Fitzsimmons questioned Deer’s early demographic response, citing West Virginia is the 15th lowest state with constituents over 65 years old. He also said in terms of blue-collar jobs Deer mentioned – coal mining, timbering – have been nonexistent in Cabell County in at least 20 years. 

A peer-reviewed paper Deer co-wrote was presented that said, “the abuse of controlled prescription drugs was foreshadowed by dramatic increases in their manufactures and distributors and the number of prescriptions written and filled.”

Deer said he did not write the entire paper and was not an expert on every piece, but he did trust the colleague who wrote the paper with him. He said there should be a citation of who wrote each piece, but that person would have been an expert and he does not have reason to disagree as he has no expertise in diversion. 

Deer’s prescribing history between 1997 and 2017 was presented, showing him ranked in the top five opioid prescribers in Kanawha County. He was the top two/three prescriber of MME for 12 years and then dropped to number five after a drastic change in 2017. Deer was also shown as the top prescriber of three prescription fentanyl. 

Deer argued he was probably the only one in the area treating cancer patients for pain. 

When a graph titled, “Physician dosage units compared to specialty averages – Timothy Deer” was presented showing Deer prescribing significantly more than others and Fitzsimmons compared it to an earlier graph referenced as “pill mountain,” Deer became visibly frustrated and argued that the data was incorrect but did show the success of his team. 

“We follow referral patients. I think this is a misrepresentation of data,” Deer said. “Having said that, going back to the graph, we are the lowest in 2017. I think we have taken the most [patients] off opioids in West Virginia, maybe the country.”

During the redirect, Mainigi clarified that Deer was unaware of this graph and/or where the data originated. He also testified that there are only about six full-time professionals like him in the state. 

Representing McKesson, Timothy Hester called James Hughes to the stand as an expert witness in health economics and health insurance related to prescription medicines. 

Hughes testified that he was asked “to examine the role of payers [Cigna, Medicaid, Medicare, WVPEIA, etc.] in the prescribers of opioids in West Virginia.”

Hughes said through data from the Kaiser Family Foundation in 2018, 1.6 million (93.8 percent) West Virginians have some form of medical insurance. 26.45 percent of those are on Medicaid and 6.17 percent are uninsured.

“I would expect the percentage of people covered by Medicaid to be high in Cabell County/Huntington,” Hughes said. 

He said this was due to the poverty level in Cabell/Huntington, estimating 30 percent or more were at least eligible for Medicaid. 

From 2019 prescription payment by payer count data, again from Kaiser, showed 32.2 million prescriptions in West Virginia. 40.89 oercent of those prescriptions were paid for by commercial insurance, 29.41 percent were Medicare, 25.44 percent were covered by Medicaid and 4.25 percent were paid for with cash. 

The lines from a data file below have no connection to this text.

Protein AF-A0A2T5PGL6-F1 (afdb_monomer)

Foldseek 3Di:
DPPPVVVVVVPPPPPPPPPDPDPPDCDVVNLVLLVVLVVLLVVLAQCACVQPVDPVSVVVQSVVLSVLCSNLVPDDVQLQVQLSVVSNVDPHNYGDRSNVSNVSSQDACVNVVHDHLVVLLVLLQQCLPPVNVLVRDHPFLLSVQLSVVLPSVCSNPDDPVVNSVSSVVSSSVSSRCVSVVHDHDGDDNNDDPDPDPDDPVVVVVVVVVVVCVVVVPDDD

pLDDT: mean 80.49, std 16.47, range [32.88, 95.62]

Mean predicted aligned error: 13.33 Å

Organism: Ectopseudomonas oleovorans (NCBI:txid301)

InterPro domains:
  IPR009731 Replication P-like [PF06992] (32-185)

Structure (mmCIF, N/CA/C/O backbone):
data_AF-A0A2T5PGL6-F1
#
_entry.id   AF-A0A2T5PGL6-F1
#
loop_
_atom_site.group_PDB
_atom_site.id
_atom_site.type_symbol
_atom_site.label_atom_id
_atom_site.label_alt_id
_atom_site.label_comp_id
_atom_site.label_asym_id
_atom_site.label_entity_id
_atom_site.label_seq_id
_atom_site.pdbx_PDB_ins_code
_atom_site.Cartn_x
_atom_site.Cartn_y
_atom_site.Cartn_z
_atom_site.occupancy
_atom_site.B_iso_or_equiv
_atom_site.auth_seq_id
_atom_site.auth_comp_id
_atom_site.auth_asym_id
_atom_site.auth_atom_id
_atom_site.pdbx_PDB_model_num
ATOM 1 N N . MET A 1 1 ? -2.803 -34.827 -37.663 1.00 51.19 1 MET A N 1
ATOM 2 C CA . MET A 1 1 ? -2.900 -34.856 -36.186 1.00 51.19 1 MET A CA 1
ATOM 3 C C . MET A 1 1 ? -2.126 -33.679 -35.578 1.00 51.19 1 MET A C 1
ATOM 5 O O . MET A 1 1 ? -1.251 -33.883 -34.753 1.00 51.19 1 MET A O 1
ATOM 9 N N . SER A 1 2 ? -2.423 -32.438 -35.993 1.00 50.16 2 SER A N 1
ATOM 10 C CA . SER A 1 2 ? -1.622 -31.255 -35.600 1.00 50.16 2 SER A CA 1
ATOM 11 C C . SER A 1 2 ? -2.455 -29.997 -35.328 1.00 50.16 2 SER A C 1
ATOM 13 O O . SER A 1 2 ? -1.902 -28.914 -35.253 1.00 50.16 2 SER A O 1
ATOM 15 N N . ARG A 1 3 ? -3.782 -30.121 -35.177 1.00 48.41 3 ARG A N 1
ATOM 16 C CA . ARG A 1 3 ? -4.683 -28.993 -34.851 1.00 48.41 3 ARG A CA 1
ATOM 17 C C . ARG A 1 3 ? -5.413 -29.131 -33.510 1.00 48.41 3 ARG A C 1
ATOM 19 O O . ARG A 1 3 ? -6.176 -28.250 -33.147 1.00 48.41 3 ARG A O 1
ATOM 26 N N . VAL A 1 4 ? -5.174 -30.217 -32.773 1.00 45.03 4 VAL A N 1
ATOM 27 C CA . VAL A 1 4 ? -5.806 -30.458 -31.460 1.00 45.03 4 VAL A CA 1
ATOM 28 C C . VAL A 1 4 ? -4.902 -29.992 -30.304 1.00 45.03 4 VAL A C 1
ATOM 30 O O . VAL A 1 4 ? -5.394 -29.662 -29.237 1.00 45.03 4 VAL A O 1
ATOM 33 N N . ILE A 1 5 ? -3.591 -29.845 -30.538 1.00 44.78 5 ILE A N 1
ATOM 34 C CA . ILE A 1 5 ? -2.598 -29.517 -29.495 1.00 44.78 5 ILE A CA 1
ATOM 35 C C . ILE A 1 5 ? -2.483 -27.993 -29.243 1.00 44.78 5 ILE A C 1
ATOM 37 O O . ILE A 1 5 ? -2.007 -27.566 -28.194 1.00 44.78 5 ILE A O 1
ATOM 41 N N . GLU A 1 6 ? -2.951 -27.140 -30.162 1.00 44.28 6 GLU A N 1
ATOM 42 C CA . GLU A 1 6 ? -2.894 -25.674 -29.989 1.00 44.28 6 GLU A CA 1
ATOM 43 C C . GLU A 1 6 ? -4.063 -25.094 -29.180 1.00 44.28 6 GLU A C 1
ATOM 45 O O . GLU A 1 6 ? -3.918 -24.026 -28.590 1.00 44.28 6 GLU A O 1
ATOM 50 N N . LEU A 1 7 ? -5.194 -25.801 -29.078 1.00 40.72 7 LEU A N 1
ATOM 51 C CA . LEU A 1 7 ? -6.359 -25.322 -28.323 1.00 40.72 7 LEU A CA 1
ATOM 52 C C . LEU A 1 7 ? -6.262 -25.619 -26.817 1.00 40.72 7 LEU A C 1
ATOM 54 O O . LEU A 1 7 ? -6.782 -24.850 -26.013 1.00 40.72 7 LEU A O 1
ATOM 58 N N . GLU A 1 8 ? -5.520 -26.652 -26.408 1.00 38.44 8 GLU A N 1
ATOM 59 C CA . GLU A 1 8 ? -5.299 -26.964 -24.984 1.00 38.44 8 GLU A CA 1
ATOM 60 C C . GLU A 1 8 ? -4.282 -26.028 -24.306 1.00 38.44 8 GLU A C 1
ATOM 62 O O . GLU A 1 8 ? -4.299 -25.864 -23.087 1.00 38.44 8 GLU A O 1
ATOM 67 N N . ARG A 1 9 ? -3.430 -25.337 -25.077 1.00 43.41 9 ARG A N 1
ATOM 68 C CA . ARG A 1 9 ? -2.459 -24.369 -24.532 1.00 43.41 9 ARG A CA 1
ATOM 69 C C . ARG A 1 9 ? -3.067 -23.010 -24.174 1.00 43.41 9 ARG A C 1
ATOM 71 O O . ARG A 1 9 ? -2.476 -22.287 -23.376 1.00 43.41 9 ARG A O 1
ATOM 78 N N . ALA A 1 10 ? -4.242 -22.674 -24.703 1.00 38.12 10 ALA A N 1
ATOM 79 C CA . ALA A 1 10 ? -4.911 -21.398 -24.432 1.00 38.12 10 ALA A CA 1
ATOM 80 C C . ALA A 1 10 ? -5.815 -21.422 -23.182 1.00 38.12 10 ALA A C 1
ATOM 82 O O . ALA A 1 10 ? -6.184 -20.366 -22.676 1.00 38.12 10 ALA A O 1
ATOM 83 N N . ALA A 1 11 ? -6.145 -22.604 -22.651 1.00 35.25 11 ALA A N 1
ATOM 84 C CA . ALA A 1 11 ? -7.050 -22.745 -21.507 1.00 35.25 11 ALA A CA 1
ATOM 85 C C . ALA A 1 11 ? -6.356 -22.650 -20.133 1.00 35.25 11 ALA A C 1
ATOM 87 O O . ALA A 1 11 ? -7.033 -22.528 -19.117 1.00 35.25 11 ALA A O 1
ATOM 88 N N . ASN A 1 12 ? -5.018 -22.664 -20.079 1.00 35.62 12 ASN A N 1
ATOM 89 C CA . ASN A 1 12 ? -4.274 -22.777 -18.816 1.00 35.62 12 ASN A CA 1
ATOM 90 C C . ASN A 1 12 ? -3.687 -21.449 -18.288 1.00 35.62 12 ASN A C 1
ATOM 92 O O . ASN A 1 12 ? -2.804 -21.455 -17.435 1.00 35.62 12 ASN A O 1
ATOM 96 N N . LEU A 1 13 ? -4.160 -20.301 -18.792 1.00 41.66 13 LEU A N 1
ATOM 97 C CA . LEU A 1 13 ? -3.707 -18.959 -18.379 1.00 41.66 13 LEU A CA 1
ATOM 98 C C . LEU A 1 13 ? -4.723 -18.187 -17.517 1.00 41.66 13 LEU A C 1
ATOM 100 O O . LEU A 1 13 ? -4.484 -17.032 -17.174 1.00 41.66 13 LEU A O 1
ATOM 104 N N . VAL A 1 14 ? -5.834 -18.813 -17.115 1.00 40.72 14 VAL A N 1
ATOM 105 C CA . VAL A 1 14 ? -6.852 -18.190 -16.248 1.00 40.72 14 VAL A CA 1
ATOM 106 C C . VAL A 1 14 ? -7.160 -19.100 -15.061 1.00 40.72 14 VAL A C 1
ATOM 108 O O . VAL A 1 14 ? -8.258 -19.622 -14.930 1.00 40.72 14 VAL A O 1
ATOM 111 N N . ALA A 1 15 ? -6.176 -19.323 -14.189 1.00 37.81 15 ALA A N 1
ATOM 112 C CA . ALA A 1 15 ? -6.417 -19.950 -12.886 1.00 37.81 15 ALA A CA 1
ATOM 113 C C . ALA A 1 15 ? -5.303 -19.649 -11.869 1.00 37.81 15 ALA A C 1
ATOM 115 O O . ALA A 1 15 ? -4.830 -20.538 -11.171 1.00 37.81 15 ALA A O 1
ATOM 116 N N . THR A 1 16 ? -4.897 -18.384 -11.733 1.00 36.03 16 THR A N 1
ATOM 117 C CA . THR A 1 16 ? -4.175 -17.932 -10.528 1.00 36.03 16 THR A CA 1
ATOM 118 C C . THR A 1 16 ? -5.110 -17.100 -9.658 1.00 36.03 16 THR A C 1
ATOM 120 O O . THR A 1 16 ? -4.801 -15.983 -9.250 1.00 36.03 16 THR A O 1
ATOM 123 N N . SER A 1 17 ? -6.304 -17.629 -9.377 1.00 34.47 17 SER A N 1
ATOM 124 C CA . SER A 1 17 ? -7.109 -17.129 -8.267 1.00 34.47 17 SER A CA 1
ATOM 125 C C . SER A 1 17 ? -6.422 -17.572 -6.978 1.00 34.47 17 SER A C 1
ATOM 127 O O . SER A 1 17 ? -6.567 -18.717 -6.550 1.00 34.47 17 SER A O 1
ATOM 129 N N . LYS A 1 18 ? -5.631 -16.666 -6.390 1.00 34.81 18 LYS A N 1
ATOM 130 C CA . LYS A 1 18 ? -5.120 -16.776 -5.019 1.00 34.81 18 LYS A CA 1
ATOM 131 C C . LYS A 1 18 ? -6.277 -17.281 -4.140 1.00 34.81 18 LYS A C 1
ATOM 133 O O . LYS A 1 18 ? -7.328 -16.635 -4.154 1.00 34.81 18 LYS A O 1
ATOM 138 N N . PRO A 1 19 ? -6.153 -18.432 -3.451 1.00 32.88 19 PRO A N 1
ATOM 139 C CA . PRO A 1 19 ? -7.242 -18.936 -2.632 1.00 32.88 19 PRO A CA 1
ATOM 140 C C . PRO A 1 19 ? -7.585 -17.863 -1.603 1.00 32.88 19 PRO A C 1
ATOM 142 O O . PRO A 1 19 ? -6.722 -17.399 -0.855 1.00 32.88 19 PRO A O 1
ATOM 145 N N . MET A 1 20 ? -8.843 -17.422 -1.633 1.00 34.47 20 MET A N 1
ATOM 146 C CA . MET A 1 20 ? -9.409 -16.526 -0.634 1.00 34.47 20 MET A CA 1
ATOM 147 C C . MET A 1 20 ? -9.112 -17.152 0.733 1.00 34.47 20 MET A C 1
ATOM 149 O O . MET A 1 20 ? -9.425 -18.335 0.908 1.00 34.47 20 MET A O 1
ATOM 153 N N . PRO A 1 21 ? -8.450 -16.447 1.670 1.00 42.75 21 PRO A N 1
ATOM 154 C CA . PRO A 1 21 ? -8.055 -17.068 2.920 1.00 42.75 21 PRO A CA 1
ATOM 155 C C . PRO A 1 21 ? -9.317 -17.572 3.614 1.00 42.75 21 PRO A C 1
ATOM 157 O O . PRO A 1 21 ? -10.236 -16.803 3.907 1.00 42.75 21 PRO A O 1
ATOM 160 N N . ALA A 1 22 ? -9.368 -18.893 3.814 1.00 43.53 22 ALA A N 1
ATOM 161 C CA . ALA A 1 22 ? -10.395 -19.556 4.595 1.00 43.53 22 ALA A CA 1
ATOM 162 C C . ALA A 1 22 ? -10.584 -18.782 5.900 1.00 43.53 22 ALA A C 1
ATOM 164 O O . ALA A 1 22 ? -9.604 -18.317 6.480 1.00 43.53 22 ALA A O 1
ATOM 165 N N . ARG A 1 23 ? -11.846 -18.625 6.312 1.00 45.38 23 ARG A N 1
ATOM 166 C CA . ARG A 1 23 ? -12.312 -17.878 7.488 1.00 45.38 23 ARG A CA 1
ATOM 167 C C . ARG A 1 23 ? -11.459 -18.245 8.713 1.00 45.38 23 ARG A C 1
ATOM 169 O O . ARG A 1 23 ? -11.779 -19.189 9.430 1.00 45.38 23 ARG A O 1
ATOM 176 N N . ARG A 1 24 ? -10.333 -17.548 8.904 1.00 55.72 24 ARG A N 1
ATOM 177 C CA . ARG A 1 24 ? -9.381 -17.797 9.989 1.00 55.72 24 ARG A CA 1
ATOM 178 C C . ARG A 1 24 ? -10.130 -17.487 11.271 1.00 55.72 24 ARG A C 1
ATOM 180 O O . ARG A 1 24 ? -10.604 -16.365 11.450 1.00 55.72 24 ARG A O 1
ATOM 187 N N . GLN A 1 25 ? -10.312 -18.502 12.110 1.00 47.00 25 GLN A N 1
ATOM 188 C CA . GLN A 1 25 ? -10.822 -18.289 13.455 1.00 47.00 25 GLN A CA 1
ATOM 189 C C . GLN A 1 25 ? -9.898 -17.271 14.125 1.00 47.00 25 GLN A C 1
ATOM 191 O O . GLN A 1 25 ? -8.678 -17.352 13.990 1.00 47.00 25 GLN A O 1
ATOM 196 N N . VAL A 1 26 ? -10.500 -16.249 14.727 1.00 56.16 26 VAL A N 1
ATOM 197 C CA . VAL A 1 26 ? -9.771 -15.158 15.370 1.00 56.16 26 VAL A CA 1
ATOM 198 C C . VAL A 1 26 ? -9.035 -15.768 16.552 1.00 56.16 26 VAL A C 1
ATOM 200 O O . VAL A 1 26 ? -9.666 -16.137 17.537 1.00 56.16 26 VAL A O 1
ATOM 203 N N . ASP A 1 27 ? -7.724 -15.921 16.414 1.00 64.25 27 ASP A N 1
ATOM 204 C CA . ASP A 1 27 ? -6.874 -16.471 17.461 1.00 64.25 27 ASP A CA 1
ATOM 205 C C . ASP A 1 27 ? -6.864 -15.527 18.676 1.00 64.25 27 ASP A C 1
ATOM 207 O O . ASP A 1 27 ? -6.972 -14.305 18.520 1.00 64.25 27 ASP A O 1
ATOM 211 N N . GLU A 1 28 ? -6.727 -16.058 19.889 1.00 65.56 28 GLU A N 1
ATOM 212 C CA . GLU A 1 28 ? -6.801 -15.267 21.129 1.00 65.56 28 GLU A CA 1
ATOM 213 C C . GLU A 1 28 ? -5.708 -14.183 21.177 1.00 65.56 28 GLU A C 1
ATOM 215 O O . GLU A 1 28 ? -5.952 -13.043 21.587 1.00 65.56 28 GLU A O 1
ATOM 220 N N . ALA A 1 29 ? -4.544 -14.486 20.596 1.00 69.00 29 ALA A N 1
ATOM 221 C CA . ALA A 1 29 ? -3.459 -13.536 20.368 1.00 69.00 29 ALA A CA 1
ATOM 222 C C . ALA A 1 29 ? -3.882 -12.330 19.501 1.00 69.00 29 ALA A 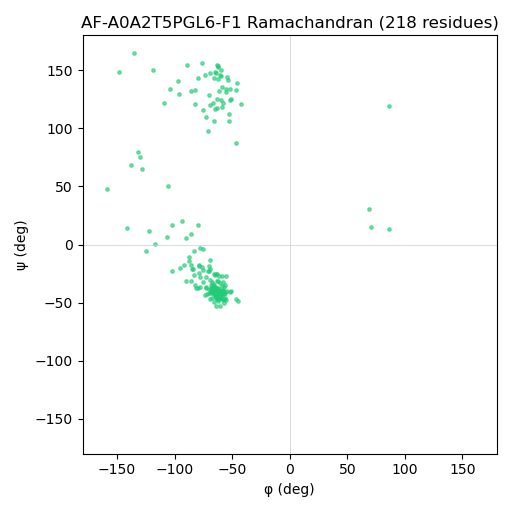C 1
ATOM 224 O O . ALA A 1 29 ? -3.480 -11.196 19.767 1.00 69.00 29 ALA A O 1
ATOM 225 N N . THR A 1 30 ? -4.755 -12.536 18.507 1.00 73.75 30 THR A N 1
ATOM 226 C CA . THR A 1 30 ? -5.302 -11.447 17.674 1.00 73.75 30 THR A CA 1
ATOM 227 C C . THR A 1 30 ? -6.187 -10.525 18.513 1.00 73.75 30 THR A C 1
ATOM 229 O O . THR A 1 30 ? -6.158 -9.303 18.360 1.00 73.75 30 THR A O 1
ATOM 232 N N . GLY A 1 31 ? -6.953 -11.101 19.443 1.00 78.75 31 GLY A N 1
ATOM 233 C CA . GLY A 1 31 ? -7.796 -10.351 20.367 1.00 78.75 31 GLY A CA 1
ATOM 234 C C . GLY A 1 31 ? -6.999 -9.425 21.288 1.00 78.75 31 GLY A C 1
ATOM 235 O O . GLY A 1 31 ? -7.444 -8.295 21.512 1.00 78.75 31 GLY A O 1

Hughes said he would expect a higher fraction of prescription opioids paid for by Medicaid. 

Prior authorization allows an extra step of accountability, Hughes said. He also said the doctor may not want to complete the prior authorization and will switch from an opioid. Prior authorization has reduced opioid prescriptions by about 52 percent, he said. 

“The process [of] prior authorization is basically the chance for two things to happen,” Hughes said. “For the doctor to reflect on the prescription he or she is writing to make sure it fits patient needs and check on doctor to make sure they are adhering to the standard of care set.”

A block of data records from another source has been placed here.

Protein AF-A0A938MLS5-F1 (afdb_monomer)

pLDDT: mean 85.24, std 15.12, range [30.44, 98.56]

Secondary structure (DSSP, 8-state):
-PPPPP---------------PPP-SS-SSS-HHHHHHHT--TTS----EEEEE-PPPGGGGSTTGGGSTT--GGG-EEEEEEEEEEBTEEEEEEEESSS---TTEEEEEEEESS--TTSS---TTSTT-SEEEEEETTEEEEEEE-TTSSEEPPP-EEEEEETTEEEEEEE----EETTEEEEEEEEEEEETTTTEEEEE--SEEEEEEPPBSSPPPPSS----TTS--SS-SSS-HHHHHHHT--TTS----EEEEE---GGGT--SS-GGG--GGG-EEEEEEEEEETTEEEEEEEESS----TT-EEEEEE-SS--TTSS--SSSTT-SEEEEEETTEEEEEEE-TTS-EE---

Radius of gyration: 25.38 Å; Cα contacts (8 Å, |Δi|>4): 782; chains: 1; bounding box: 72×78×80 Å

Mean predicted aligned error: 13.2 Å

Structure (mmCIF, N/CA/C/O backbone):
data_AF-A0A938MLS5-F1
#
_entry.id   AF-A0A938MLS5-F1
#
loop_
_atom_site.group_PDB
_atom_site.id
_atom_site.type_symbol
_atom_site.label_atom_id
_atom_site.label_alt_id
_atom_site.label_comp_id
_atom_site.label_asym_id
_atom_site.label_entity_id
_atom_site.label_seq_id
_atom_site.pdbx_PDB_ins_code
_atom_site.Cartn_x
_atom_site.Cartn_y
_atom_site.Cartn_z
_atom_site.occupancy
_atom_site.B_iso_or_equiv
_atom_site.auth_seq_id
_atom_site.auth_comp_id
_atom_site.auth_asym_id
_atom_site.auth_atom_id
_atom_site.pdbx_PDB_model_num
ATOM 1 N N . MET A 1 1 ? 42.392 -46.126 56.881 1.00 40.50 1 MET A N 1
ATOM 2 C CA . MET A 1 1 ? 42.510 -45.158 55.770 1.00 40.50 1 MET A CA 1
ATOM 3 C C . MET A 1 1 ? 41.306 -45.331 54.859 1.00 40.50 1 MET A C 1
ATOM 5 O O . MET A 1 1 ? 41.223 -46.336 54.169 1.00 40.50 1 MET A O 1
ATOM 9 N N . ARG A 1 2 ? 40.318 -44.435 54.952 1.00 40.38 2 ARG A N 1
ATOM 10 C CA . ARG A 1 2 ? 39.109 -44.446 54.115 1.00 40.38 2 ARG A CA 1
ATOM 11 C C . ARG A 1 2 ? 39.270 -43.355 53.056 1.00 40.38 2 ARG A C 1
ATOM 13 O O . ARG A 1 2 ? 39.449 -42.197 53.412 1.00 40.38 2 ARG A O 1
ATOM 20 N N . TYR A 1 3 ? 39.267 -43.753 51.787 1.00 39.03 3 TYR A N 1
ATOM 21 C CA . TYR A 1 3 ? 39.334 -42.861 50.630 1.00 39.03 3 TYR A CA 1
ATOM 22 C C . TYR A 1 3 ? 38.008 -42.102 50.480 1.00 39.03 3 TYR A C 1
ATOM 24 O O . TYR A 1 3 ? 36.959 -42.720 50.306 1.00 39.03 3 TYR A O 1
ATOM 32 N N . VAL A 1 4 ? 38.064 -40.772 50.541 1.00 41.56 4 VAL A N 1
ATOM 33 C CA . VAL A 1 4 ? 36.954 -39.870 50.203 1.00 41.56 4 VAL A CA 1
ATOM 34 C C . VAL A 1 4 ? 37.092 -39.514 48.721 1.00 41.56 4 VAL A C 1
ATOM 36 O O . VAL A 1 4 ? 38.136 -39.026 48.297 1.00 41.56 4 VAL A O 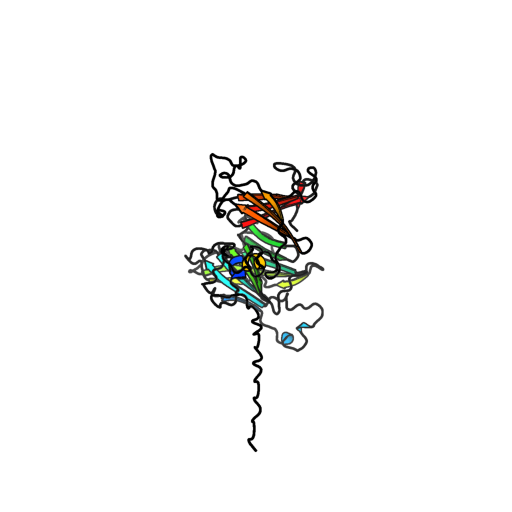1
ATOM 39 N N . ARG A 1 5 ? 36.061 -39.811 47.922 1.00 39.50 5 ARG A N 1
ATOM 40 C CA . ARG A 1 5 ? 35.966 -39.412 46.508 1.00 39.50 5 ARG A CA 1
ATOM 41 C C . ARG A 1 5 ? 35.558 -37.933 46.417 1.00 39.50 5 ARG A C 1
ATOM 43 O O . ARG A 1 5 ? 34.668 -37.539 47.171 1.00 39.50 5 ARG A O 1
ATOM 50 N N . PRO A 1 6 ? 36.137 -37.129 45.509 1.00 41.12 6 PRO A N 1
ATOM 51 C CA . PRO A 1 6 ? 35.698 -35.757 45.306 1.00 41.12 6 PRO A CA 1
ATOM 52 C C . PRO A 1 6 ? 34.398 -35.731 44.492 1.00 41.12 6 PRO A C 1
ATOM 54 O O . PRO A 1 6 ? 34.233 -36.458 43.512 1.00 41.12 6 PRO A O 1
ATOM 57 N N . LEU A 1 7 ? 33.470 -34.891 44.942 1.00 38.00 7 LEU A N 1
ATOM 58 C CA . LEU A 1 7 ? 32.201 -34.588 44.297 1.00 38.00 7 LEU A CA 1
ATOM 59 C C . LEU A 1 7 ? 32.482 -33.640 43.115 1.00 38.00 7 LEU A C 1
ATOM 61 O O . LEU A 1 7 ? 32.862 -32.490 43.323 1.00 38.00 7 LEU A O 1
ATOM 65 N N . CYS A 1 8 ? 32.329 -34.117 41.878 1.00 31.58 8 CYS A N 1
ATOM 66 C CA . CYS A 1 8 ? 32.271 -33.247 40.703 1.00 31.58 8 CYS A CA 1
ATOM 67 C C . CYS A 1 8 ? 30.942 -32.485 40.732 1.00 31.58 8 CYS A C 1
ATOM 69 O O . CYS A 1 8 ? 29.886 -33.059 40.477 1.00 31.58 8 CYS A O 1
ATOM 71 N N . VAL A 1 9 ? 31.002 -31.194 41.054 1.00 37.91 9 VAL A N 1
ATOM 72 C CA . VAL A 1 9 ? 29.896 -30.257 40.842 1.00 37.91 9 VAL A CA 1
ATOM 73 C C . VAL A 1 9 ? 29.817 -29.994 39.341 1.00 37.91 9 VAL A C 1
ATOM 75 O O . VAL A 1 9 ? 30.684 -29.340 38.767 1.00 37.91 9 VAL A O 1
ATOM 78 N N . LEU A 1 10 ? 28.811 -30.582 38.697 1.00 34.03 10 LEU A N 1
ATOM 79 C CA . LEU A 1 10 ? 28.478 -30.332 37.302 1.00 34.03 10 LEU A CA 1
ATOM 80 C C . LEU A 1 10 ? 27.717 -29.001 37.242 1.00 34.03 10 LEU A C 1
ATOM 82 O O . LEU A 1 10 ? 26.540 -28.933 37.594 1.00 34.03 10 LEU A O 1
ATOM 86 N N . THR A 1 11 ? 28.399 -27.930 36.850 1.00 38.31 11 THR A N 1
ATOM 87 C CA . THR A 1 11 ? 27.770 -26.635 36.585 1.00 38.31 11 THR A CA 1
ATOM 88 C C . THR A 1 11 ? 26.922 -26.764 35.319 1.00 38.31 11 THR A C 1
ATOM 90 O O . THR A 1 11 ? 27.451 -26.843 34.212 1.00 38.31 11 THR A O 1
ATOM 93 N N . LEU A 1 12 ? 25.601 -26.830 35.485 1.00 33.62 12 LEU A N 1
ATOM 94 C CA . LEU A 1 12 ? 24.630 -26.705 34.401 1.00 33.62 12 LEU A CA 1
ATOM 95 C C . LEU A 1 12 ? 24.704 -25.268 33.871 1.00 33.62 12 LEU A C 1
ATOM 97 O O . LEU A 1 12 ? 24.136 -24.346 34.449 1.00 33.62 12 LEU A O 1
ATOM 101 N N . VAL A 1 13 ? 25.456 -25.074 32.788 1.00 36.38 13 VAL A N 1
ATOM 102 C CA . VAL A 1 13 ? 25.395 -23.856 31.979 1.00 36.38 13 VAL A CA 1
ATOM 103 C C . VAL A 1 13 ? 24.046 -23.880 31.271 1.00 36.38 13 VAL A C 1
ATOM 105 O O . VAL A 1 13 ? 23.847 -24.614 30.304 1.00 36.38 13 VAL A O 1
ATOM 108 N N . SER A 1 14 ? 23.094 -23.116 31.796 1.00 35.25 14 SER A N 1
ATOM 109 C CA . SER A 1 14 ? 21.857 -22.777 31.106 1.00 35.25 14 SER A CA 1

Hughes said he was unaware of distributors having any influence in prescription coverage or authorizations. 

Cross-examination will continue July 8. 

Huntington is represented by Anne Kearse, Joseph Rice, Linda Singer and David Ackerman of Motley Rice and Rusty Webb of Webb Law Centre. Cabell County is represented by Paul Farrell Jr. of Farrell Law, Anthony Majestro of Powell & Majestro and Michael Woelfel of Woelfel & Woelfel.

AmerisourceBergen is represented by Gretchen Callas of Jackson Kelly and Robert Nicholas and Shannon McClure of Reed Smith. Cardinal Health is represented by Enu Mainigi, F. Lane Heard III and Ashley Hardin of Williams & Connolly. McKesson is represented by Mark Lynch, Christian Pistilli, Laura Wu and Megan Crowley of Covington & Burling.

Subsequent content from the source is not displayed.